Two orthonomal bases \(\mathcal {B}_k=\{|i_k\rangle \}_{i=0}^{d-1},\mathcal {B}_l=\{|i_l\rangle \}_{i=0}^{d-1}\) are called mutually unbiased iff

$$\begin{aligned} |\langle i_k|j_l\rangle |^2= & {} \delta _{k,l} \delta _{ij}+(1-\delta _{k,l})\cdot \frac{1}{d}. \end{aligned}$$
(11)

In the work51 it was shown that the observable

$$\begin{aligned} \mathcal {M}_m=\sum _{k=1}^{m}\sum _{i=0}^{d-1}|i_k i_k^*\rangle \langle i_k i_k^*| \end{aligned}$$
(12)

is an entanglement witness, more precisely, it has an upper bound \(1+\frac{m-1}{d}\) for the set of all separable states, independent of the dimension. There is also a lower bound on this quantity by the set of separable states, however, it is generally depending on the dimension and on the choice of the set MUBs52. Note, that in particular to detect bound entangled states a reordering of the basis of one subsystem is needed else the witness \(\mathcal {M}_m\) is decomposible.
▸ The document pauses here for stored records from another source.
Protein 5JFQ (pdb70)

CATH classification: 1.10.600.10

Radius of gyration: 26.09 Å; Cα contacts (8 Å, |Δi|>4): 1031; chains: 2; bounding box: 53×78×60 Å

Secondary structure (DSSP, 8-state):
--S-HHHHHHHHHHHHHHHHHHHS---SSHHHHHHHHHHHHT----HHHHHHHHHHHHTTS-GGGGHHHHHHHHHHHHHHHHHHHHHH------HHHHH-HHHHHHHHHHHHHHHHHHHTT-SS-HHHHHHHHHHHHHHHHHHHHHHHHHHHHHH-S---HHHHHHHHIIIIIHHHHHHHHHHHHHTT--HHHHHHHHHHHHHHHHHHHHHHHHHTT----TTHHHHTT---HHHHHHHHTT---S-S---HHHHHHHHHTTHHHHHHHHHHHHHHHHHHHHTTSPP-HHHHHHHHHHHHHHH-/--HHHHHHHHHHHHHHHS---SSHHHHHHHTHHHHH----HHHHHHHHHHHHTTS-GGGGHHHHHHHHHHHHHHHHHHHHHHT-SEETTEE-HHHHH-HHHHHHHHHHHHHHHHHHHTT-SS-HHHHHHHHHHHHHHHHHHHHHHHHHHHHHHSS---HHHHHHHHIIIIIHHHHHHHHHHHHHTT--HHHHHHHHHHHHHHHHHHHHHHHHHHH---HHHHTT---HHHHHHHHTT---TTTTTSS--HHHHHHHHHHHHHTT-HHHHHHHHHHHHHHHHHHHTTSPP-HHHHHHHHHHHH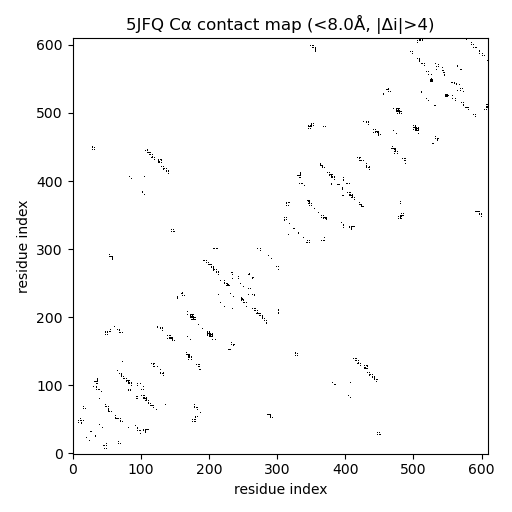TT--

InterPro domains:
  IPR000092 Polyprenyl synthetase-like [PF00348] (28-264)
  IPR000092 Polyprenyl synthetase-like [cd00685] (24-317)
  IPR008949 Isoprenoid synthase domain superfamily [G3DSA:1.10.600.10] (1-319)
  IPR008949 Isoprenoid synthase domain superfamily [SSF48576] (6-318)
  IPR033749 Polyprenyl synthetase, conserved site [PS00723] (78-92)

B-factor: mean 59.23, std 16.81, range [28.72, 108.36]

Solvent-accessible surface area: 23798 Å² total; per-residue (Å²): 208,57,94,77,13,50,84,24,22,126,75,20,12,130,57,0,48,82,63,10,120,94,38,9,86,76,74,138,19,101,26,0,0,105,1,2,5,31,29,9,108,72,33,52,154,7,18,28,0,0,0,0,0,0,0,0,50,8,18,72,52,58,44,165,74,0,6,29,0,0,0,0,0,4,0,0,32,3,4,14,67,1,3,19,36,8,22,107,141,114,130,70,44,22,0,22,93,96,61,29,72,48,16,0,0,6,0,0,0,0,1,0,0,8,0,0,22,3,0,10,84,9,87,19,60,40,90,14,6,16,82,0,1,30,63,0,0,76,3,1,0,17,6,5,1,0,7,35,32,54,44,37,7,76,151,79,144,94,14,32,33,86,63,2,25,68,11,2,61,30,40,11,0,0,5,0,0,1,0,0,3,0,0,0,0,0,29,50,60,92,144,70,24,28,116,3,0,52,32,1,0,9,58,0,0,7,0,35,38,0,24,61,3,7,68,24,19,65,133,110,112,154,0,34,28,3,44,126,9,79,36,3,1,3,0,9,12,0,75,108,122,64,48,80,26,137,22,63,67,107,66,107,64,6,24,49,32,0,78,120,46,28,4,2,80,78,0,105,57,29,3,81,88,30,0,78,95,0,46,66,33,1,126,68,9,118,73,30,95,4,52,76,56,0,39,54,0,0,13,60,2,17,104,88,128,38,42,75,93,16,18,45,48,0,56,116,36,9,133,91,40,6,122,79,82,111,17,97,16,0,0,120,1,2,8,37,12,10,121,54,46,45,160,7,26,16,0,0,0,0,0,8,0,0,66,9,25,64,54,53,65,158,89,0,10,28,0,0,0,0,0,4,0,0,42,3,5,10,27,1,2,15,0,8,21,78,127,55,127,102,72,106,66,42,32,0,0,16,55,96,52,26,67,48,14,0,0,5,0,0,2,0,1,0,0,9,0,0,32,4,0,10,82,10,84,18,56,40,101,12,6,18,90,0,0,31,68,0,0,84,6,1,0,29,7,4,10,0,7,30,28,56,49,44,6,138,140,90,139,81,8,34,47,90,70,6,21,62,11,1,65,25,28,25,0,0,2,0,0,2,0,0,5,0,0,0,1,0,24,49,58,86,77,64,23,26,52,4,0,66,48,0,0,10,46,0,0,7,0,55,41,1,20,77,15,8,72,28,10,104,127,11,70,33,4,38,73,15,40,27,7,1,3,1,12,21,5,72,92,64,64,45,100,30,79,4,31,68,74,38,88,46,51,89,61,83,18,80,134,3,32,46,30,1,85,127,32,40,1,0,79,86,1,121,61,50,0,42,61,27,5,92,80,0,41,75,35,2,132,90,11,117,86,27,99,4,47,60,75,0,32,83,4,0,41,100,6,36,105,99

Foldseek 3Di:
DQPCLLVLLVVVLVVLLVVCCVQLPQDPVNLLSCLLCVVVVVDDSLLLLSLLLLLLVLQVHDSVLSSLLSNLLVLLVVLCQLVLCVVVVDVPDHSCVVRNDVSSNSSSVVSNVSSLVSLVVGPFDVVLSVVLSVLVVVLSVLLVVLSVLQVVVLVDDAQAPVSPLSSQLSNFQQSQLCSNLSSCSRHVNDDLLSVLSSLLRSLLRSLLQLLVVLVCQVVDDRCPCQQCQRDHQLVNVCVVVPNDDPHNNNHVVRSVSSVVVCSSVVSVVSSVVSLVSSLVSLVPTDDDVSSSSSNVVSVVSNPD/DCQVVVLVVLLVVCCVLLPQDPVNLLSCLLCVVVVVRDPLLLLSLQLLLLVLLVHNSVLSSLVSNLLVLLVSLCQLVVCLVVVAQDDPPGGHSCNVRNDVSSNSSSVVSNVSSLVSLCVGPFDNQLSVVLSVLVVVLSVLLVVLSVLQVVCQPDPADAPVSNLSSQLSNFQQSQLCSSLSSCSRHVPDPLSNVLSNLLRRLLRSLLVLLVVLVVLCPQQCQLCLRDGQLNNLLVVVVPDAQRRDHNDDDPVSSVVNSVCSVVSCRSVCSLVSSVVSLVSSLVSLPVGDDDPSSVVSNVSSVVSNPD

In this case the lower and upper bounds can change in general. There exists also unextendible MUBs53 which have been shown to more effective to detect entanglement but so far not bound entanglement. The strongest witness for \(d=3\) is given for \(m=d+1\), i.e. exploiting the complete set of MUBs which is not known to exist in any dimension. The slice \(B_3\) is one where also \(\mathcal {M}_d\) is successfully detecting bound entangled states54. Generally, the construction of entanglement witnesses from MUBs cover several well-known entanglement witnesses55 such as the Choi map.